## RECORDS TO PROCESS
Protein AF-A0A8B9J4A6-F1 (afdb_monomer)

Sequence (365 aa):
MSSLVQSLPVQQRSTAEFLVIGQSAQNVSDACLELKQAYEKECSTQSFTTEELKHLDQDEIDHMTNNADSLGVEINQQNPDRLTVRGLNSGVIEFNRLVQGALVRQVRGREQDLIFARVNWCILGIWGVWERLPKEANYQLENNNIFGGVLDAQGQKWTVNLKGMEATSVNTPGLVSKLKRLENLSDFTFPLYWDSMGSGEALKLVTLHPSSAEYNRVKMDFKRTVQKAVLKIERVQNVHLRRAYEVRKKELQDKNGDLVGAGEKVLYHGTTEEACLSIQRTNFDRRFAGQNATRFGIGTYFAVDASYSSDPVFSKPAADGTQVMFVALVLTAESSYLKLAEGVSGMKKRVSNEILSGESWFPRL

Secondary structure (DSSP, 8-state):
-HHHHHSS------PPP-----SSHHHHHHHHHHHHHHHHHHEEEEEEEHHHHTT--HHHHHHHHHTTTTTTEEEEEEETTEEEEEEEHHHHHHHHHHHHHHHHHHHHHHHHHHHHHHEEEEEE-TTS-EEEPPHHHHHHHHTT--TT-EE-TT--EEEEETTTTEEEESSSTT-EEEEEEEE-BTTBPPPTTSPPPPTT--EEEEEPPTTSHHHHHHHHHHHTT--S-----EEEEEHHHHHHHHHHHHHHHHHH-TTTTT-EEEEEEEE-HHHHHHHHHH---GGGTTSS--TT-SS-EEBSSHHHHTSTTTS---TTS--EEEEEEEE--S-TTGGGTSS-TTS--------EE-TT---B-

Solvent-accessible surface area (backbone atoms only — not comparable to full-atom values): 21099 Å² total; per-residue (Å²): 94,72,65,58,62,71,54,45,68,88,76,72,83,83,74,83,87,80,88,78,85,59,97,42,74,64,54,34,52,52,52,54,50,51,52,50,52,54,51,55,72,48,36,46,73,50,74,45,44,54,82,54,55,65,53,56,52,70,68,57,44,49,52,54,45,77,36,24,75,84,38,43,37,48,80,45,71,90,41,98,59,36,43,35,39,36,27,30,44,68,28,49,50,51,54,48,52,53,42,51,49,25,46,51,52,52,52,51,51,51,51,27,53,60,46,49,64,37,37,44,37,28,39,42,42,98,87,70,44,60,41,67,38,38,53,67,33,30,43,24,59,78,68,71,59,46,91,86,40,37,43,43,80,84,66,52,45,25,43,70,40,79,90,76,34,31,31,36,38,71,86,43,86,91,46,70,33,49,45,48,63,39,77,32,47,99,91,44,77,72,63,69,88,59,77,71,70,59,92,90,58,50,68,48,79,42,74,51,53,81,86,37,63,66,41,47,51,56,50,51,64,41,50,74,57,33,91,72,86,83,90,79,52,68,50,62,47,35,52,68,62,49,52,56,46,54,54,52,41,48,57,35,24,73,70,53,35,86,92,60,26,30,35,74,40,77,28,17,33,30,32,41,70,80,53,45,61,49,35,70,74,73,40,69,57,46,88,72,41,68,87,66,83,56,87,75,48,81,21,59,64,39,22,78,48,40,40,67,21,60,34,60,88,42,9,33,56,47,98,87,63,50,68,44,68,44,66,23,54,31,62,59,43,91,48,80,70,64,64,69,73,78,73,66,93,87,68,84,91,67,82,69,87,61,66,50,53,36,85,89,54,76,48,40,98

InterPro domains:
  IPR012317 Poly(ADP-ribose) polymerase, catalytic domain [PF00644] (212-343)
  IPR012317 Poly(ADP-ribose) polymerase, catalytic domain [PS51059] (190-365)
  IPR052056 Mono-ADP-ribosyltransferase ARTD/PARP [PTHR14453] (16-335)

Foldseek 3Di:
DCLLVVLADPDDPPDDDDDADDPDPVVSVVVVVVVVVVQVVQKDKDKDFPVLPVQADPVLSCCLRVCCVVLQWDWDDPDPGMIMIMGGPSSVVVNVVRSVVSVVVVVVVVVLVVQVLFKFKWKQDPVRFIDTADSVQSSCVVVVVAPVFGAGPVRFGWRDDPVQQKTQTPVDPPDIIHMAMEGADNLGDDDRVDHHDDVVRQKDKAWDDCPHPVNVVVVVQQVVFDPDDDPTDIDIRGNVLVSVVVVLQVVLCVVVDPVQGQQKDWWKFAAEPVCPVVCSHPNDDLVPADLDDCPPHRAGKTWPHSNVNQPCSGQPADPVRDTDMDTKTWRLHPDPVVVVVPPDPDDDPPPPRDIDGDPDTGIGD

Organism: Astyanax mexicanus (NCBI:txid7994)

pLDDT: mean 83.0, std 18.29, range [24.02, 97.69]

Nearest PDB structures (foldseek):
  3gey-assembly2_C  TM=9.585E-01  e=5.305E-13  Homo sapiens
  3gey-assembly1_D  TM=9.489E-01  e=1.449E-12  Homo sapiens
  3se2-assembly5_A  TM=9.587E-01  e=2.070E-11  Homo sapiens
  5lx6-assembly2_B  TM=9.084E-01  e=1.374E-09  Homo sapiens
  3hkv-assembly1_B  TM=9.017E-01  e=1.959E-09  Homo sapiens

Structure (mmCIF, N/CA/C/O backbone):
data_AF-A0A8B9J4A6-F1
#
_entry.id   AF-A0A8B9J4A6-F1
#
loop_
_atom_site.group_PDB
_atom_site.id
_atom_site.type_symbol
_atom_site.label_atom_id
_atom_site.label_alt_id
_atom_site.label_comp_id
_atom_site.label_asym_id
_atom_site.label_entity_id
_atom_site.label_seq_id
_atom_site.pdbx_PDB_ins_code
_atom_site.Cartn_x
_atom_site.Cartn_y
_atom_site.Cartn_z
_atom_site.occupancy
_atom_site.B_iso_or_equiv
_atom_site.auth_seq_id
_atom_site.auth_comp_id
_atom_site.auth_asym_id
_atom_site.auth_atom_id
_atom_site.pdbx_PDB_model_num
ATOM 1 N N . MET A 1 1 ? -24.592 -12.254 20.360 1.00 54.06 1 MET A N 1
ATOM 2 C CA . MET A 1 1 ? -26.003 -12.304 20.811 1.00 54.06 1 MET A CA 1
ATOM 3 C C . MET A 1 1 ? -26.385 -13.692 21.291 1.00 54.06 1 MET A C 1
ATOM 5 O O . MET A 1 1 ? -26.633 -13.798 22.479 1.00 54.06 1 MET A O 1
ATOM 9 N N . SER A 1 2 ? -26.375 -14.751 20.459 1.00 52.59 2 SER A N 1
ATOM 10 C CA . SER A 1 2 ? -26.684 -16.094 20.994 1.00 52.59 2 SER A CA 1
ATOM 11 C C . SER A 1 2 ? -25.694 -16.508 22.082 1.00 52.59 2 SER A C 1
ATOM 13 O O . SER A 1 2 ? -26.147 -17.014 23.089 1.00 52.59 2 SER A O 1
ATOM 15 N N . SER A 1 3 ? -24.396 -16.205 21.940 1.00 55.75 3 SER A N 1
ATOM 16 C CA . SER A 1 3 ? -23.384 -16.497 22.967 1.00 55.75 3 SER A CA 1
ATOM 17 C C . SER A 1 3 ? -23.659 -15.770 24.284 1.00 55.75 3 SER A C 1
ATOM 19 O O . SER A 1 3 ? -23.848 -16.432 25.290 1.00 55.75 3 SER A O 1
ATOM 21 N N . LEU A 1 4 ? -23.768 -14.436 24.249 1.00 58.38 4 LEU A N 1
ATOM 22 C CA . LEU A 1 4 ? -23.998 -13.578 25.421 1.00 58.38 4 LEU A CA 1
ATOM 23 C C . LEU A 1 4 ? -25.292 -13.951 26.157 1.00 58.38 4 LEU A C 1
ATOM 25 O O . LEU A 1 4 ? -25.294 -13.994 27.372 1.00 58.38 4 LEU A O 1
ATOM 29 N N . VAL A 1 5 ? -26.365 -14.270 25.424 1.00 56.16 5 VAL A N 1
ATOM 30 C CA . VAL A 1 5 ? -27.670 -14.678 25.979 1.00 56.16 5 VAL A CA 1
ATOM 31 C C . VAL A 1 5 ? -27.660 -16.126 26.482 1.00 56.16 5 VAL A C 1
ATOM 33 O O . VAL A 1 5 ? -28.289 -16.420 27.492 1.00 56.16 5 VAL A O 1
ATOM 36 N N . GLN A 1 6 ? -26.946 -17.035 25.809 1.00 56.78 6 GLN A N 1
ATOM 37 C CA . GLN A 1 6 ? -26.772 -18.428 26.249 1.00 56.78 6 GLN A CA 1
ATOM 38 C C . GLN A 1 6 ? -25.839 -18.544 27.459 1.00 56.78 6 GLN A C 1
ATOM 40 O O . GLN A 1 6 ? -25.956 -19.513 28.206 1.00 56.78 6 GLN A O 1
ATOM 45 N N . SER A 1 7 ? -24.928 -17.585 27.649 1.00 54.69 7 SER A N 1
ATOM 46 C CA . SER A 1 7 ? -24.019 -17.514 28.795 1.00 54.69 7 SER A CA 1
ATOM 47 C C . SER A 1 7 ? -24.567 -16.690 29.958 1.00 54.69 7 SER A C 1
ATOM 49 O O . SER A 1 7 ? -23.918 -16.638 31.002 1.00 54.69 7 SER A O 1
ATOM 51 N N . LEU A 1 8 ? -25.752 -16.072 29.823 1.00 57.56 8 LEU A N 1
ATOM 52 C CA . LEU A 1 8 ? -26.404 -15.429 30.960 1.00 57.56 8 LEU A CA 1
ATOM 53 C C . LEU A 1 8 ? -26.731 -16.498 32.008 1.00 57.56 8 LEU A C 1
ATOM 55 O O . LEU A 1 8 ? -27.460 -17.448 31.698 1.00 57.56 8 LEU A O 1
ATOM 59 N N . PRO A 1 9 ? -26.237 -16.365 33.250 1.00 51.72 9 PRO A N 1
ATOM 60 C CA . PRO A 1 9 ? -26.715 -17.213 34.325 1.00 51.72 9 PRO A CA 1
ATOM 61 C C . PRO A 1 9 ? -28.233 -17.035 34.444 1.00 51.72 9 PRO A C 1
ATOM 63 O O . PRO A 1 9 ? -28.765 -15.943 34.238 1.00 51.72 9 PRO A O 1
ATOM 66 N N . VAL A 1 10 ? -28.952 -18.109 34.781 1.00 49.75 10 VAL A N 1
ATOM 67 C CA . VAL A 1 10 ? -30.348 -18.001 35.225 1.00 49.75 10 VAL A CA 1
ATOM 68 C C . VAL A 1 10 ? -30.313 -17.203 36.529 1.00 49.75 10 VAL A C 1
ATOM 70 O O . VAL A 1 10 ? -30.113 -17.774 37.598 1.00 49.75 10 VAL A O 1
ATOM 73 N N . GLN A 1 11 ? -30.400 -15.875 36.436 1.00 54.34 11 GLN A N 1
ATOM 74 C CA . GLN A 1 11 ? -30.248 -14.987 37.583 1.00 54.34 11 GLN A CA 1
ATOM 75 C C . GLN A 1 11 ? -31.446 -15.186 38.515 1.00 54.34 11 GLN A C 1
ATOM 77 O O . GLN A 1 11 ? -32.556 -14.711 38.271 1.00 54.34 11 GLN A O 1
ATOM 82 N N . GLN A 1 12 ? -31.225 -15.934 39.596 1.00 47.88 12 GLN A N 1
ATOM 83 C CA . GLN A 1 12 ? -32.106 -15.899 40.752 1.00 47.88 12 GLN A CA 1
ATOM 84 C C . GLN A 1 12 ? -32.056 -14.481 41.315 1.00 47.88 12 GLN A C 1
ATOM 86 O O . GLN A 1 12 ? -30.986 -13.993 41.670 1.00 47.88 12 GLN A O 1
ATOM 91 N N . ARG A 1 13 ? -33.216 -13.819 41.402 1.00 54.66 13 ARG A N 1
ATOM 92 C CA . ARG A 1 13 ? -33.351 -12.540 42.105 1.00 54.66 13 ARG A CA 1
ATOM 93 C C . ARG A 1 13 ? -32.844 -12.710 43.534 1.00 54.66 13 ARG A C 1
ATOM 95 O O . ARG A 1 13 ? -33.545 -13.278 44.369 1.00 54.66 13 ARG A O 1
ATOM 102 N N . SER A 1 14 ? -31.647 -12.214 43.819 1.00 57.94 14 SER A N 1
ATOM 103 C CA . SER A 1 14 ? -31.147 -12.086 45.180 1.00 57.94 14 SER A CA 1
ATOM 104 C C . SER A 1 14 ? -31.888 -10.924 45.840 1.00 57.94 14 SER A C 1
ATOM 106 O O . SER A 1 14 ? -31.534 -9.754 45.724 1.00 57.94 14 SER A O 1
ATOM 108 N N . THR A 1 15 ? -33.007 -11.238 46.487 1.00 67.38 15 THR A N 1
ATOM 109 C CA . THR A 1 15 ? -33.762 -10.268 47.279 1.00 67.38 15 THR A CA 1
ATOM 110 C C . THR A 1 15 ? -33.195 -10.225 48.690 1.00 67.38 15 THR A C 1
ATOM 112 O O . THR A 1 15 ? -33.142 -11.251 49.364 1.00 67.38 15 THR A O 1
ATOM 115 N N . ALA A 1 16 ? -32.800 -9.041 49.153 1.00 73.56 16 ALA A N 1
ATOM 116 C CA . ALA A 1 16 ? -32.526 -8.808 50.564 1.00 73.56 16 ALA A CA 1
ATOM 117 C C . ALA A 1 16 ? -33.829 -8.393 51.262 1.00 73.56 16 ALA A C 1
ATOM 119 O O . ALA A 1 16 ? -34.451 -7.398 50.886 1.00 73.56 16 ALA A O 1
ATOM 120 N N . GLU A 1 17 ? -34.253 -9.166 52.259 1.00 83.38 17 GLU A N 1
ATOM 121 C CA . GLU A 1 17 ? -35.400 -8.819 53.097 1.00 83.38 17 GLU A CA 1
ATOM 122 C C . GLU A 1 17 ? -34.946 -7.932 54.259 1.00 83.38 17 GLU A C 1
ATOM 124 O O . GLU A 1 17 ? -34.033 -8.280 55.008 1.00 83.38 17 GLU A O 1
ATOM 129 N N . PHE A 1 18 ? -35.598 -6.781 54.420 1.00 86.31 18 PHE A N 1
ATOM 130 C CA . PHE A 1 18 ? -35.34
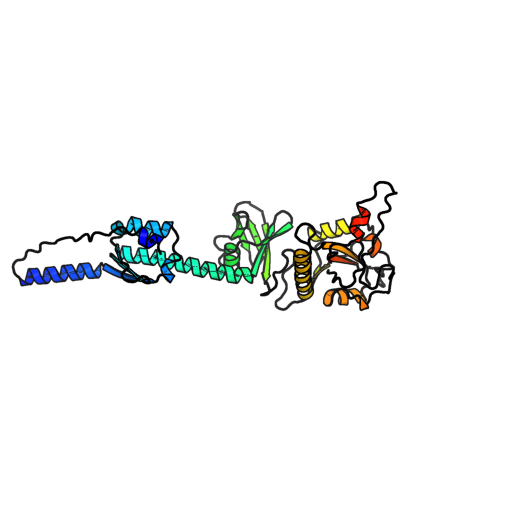2 -5.854 55.518 1.00 86.31 18 PHE A CA 1
ATOM 131 C C . PHE A 1 18 ? -36.549 -5.820 56.454 1.00 86.31 18 PHE A C 1
ATOM 133 O O . PHE A 1 18 ? -37.665 -5.525 56.024 1.00 86.31 18 PHE A O 1
ATOM 140 N N . LEU A 1 19 ? -36.321 -6.071 57.744 1.00 90.88 19 LEU A N 1
ATOM 141 C CA . LEU A 1 19 ? -37.304 -5.816 58.793 1.00 90.88 19 LEU A CA 1
ATOM 142 C C . LEU A 1 19 ? -37.068 -4.417 59.372 1.00 90.88 19 LEU A C 1
ATOM 144 O O . LEU A 1 19 ? -36.032 -4.162 59.983 1.00 90.88 19 LEU A O 1
ATOM 148 N N . VAL A 1 20 ? -38.037 -3.519 59.197 1.00 92.50 20 VAL A N 1
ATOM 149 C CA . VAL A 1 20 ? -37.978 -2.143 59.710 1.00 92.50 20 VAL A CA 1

## WHAT NEEDS TO BE DONE
Word for word, restate the lines of the data above that fall between the line holding "ATOM 3 C C ." and the line holding "ATOM 10 C CA", inclusive, and no other lines.

## EXERCISE OUTPUT
ATOM 3 C C . MET A 1 1 ? -26.385 -13.692 21.291 1.00 54.06 1 MET A C 1
ATOM 5 O O . MET A 1 1 ? -26.633 -13.798 22.479 1.00 54.06 1 MET A O 1
ATOM 9 N N . SER A 1 2 ? -26.375 -14.751 20.459 1.00 52.59 2 SER A N 1
ATOM 10 C CA . SER A 1 2 ? -26.684 -16.094 20.994 1.00 52.59 2 SER A CA 1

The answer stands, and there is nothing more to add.